* [Exercise]
Once the line holding "ATOM 59 C C" is found in the listing below, write it out and each later line exactly, up to and including the one holding "ATOM 67 C C".
★ ★ ★ ★ ★
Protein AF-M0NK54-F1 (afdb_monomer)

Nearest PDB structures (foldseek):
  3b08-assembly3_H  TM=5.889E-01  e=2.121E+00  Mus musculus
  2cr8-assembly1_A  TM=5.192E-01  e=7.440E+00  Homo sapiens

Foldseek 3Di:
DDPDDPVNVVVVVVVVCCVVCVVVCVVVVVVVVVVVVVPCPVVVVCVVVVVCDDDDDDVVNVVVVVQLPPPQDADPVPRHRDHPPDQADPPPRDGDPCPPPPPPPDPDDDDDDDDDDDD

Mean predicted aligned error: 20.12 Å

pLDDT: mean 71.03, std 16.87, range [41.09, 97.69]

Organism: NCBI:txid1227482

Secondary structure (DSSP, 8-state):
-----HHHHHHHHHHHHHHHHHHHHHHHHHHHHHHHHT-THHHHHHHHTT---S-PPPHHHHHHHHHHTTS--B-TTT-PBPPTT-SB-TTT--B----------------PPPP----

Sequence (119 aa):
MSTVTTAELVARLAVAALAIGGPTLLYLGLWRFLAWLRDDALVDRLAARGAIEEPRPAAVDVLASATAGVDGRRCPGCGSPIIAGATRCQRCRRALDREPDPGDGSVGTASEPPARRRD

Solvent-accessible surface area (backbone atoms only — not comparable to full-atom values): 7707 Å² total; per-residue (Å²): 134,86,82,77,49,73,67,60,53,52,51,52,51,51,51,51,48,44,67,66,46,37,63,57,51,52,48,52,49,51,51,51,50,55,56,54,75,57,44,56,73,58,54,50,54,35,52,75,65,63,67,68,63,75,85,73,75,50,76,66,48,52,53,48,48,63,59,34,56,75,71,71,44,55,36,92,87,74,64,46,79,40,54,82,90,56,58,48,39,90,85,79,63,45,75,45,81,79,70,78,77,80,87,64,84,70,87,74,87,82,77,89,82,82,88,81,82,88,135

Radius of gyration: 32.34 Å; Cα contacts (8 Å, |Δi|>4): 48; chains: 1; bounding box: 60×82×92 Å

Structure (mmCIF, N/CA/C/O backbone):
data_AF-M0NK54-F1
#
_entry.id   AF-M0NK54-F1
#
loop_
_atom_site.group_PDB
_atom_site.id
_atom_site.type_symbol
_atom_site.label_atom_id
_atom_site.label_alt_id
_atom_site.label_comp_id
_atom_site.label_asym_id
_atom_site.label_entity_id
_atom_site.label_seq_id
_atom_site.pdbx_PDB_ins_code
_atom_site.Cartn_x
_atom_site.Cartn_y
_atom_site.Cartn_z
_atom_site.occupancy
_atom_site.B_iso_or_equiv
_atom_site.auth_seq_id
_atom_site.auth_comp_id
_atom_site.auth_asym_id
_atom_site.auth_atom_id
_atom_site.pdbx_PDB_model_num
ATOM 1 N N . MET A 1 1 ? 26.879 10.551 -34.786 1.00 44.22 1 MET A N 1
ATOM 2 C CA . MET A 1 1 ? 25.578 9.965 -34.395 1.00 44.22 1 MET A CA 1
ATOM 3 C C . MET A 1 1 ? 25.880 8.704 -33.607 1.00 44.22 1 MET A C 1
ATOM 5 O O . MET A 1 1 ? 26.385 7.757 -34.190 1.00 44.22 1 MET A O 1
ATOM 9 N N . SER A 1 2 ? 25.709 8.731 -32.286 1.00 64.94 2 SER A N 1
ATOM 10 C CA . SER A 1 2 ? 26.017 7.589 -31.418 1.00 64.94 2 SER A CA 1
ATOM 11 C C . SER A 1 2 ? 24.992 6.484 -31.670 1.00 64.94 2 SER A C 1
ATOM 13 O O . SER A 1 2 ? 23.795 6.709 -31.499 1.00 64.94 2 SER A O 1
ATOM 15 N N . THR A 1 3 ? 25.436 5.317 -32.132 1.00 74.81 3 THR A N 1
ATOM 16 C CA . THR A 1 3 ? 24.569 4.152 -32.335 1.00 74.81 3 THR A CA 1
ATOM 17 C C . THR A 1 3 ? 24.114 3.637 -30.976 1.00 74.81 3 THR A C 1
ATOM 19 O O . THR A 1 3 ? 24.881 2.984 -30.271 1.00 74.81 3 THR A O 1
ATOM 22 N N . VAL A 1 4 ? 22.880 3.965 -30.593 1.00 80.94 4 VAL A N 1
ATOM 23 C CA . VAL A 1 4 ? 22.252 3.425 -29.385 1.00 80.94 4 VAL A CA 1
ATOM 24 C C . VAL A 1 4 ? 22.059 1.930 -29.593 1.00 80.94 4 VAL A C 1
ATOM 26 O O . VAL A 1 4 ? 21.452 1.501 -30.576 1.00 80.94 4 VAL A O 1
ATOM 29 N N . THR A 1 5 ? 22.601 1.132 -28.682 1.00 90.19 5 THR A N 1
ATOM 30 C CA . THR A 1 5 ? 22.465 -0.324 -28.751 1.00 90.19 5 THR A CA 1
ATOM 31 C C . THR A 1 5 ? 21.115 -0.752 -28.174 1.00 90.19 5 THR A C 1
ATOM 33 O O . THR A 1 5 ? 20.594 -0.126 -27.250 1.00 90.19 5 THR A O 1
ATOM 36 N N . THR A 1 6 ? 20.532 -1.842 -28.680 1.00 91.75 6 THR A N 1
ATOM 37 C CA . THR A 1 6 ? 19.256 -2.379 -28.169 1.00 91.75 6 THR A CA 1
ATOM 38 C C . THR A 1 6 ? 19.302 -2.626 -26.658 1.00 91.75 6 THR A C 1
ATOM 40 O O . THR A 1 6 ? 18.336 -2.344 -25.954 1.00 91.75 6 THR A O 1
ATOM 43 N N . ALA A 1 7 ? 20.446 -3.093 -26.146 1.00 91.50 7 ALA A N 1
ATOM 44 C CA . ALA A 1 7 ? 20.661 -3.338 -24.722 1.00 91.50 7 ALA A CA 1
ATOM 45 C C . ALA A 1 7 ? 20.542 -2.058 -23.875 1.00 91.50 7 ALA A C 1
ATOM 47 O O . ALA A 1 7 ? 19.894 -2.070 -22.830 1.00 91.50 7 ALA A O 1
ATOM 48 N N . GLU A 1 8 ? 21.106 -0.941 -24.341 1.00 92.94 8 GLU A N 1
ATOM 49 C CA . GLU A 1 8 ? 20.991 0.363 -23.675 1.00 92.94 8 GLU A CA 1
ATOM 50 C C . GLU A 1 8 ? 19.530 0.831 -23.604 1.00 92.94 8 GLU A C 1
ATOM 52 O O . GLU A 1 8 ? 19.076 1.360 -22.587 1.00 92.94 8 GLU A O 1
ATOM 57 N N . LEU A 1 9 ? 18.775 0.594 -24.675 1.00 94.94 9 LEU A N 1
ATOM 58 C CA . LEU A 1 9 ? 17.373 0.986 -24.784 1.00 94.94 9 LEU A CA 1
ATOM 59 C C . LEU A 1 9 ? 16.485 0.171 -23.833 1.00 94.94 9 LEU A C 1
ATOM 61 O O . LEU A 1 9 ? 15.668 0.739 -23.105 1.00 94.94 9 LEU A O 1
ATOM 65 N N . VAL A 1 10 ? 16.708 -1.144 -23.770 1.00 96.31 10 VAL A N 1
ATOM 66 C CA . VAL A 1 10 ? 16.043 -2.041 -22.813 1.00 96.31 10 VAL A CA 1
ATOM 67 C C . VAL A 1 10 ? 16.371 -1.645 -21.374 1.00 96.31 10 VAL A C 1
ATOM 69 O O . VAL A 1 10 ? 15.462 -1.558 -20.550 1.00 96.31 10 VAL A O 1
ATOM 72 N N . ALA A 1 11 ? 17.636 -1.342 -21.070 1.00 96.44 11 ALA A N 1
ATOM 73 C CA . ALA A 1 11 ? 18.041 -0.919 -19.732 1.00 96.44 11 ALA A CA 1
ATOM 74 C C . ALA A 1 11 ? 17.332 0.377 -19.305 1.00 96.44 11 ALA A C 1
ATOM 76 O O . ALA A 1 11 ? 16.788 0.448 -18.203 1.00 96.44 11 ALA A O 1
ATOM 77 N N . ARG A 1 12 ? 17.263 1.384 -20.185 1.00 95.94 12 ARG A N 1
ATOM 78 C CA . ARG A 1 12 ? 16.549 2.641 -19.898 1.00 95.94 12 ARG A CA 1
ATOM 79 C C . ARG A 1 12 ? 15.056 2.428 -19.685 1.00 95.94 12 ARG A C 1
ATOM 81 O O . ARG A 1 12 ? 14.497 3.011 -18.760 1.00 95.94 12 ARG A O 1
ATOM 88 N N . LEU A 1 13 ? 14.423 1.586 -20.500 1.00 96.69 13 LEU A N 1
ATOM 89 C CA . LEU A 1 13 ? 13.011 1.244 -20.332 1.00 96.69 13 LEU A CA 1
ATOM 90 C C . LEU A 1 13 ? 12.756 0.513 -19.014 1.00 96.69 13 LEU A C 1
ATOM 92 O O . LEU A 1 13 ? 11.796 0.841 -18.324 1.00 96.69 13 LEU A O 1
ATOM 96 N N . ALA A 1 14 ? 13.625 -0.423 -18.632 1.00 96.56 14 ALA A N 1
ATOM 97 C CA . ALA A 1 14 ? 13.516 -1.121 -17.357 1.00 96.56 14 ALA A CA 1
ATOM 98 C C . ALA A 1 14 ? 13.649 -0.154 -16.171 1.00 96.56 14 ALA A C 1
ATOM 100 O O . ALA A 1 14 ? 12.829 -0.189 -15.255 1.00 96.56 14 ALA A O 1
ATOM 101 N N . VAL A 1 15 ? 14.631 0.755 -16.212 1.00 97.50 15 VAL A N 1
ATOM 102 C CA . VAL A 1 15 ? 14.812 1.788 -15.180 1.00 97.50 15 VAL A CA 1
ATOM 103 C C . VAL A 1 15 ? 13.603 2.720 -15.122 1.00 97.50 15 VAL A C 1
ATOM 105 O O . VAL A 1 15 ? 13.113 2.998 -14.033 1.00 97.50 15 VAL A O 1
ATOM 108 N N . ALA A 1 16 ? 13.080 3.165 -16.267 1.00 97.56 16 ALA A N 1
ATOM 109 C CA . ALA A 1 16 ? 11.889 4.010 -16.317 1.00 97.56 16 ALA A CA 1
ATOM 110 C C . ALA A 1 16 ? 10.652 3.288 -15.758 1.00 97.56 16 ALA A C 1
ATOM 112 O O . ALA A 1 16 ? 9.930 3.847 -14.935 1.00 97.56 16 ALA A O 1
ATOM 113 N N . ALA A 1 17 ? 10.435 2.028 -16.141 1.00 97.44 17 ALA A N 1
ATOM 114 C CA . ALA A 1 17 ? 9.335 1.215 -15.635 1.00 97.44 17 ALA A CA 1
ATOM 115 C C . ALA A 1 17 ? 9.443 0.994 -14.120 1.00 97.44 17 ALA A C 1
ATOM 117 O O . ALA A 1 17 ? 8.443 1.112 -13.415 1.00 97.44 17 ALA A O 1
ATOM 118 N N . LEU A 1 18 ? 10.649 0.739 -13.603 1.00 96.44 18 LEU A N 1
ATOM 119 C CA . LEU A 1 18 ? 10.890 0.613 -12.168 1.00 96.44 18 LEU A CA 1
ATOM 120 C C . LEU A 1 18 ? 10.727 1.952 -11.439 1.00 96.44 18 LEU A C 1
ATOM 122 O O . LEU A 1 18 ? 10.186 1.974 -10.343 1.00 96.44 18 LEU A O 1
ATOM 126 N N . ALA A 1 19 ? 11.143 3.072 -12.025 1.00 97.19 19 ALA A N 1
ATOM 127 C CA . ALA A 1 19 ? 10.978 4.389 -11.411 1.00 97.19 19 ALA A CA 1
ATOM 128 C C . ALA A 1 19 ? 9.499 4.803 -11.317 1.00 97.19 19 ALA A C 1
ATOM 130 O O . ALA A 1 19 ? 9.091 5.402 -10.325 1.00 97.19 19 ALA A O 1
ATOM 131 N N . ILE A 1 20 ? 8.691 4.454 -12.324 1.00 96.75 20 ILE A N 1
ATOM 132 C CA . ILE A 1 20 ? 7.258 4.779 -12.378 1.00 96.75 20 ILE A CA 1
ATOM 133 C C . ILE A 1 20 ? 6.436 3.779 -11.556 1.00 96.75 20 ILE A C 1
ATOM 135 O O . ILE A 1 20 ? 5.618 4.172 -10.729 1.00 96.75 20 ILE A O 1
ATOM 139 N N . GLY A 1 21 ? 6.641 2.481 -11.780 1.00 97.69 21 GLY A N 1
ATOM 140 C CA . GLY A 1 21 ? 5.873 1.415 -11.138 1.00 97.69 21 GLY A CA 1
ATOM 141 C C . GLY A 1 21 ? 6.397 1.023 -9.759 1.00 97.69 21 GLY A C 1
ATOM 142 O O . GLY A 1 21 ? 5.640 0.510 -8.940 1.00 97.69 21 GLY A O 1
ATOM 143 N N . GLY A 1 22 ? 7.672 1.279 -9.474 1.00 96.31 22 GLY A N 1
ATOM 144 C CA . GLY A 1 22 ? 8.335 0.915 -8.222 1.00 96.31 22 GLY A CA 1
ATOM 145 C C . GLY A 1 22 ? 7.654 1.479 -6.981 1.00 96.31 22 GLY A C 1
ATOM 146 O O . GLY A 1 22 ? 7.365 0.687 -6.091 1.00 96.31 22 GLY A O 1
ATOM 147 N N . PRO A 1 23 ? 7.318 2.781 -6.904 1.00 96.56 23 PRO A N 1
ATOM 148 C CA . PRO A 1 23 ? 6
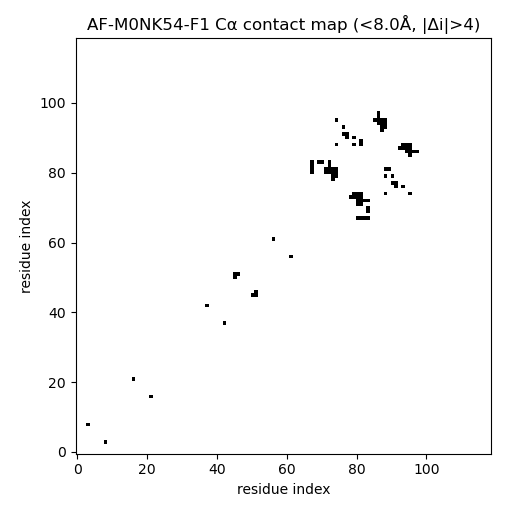.595 3.335 -5.760 1.00 96.56 23 PRO A CA 1
ATOM 149 C C . PRO A 1 23 ? 5.255 2.635 -5.515 1.00 96.56 23 PRO A C 1
ATOM 151 O O . PRO A 1 23 ? 4.918 2.328 -4.374 1.00 96.56 23 PRO A O 1
ATOM 154 N N . THR A 1 24 ? 4.511 2.320 -6.578 1.00 97.31 24 THR A N 1
ATOM 155 C CA . THR A 1 24 ? 3.226 1.615 -6.485 1.00 97.31 24 THR A CA 1
ATOM 156 C C . THR A 1 24 ? 3.407 0.162 -6.058 1.00 97.31 24 THR A C 1
ATOM 158 O O . THR A 1 24 ? 2.693 -0.304 -5.176 1.00 97.31 24 THR A O 1
ATOM 161 N N . LEU A 1 25 ? 4.375 -0.555 -6.634 1.00 96.56 25 LEU A N 1
ATOM 162 C CA . LEU A 1 25 ? 4.691 -1.933 -6.252 1.00 96.56 25 LEU A CA 1
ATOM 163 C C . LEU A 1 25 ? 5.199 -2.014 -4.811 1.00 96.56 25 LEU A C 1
★ ★ ★ ★ ★
* [Output of the exercise]
ATOM 59 C C . LEU A 1 9 ? 16.485 0.171 -23.833 1.00 94.94 9 LEU A C 1
ATOM 61 O O . LEU A 1 9 ? 15.668 0.739 -23.105 1.00 94.94 9 LEU A O 1
ATOM 65 N N . VAL A 1 10 ? 16.708 -1.144 -23.770 1.00 96.31 10 VAL A N 1
ATOM 66 C CA . VAL A 1 10 ? 16.043 -2.041 -22.813 1.00 96.31 10 VAL A CA 1
ATOM 67 C C . VAL A 1 10 ? 16.371 -1.645 -21.374 1.00 96.31 10 VAL A C 1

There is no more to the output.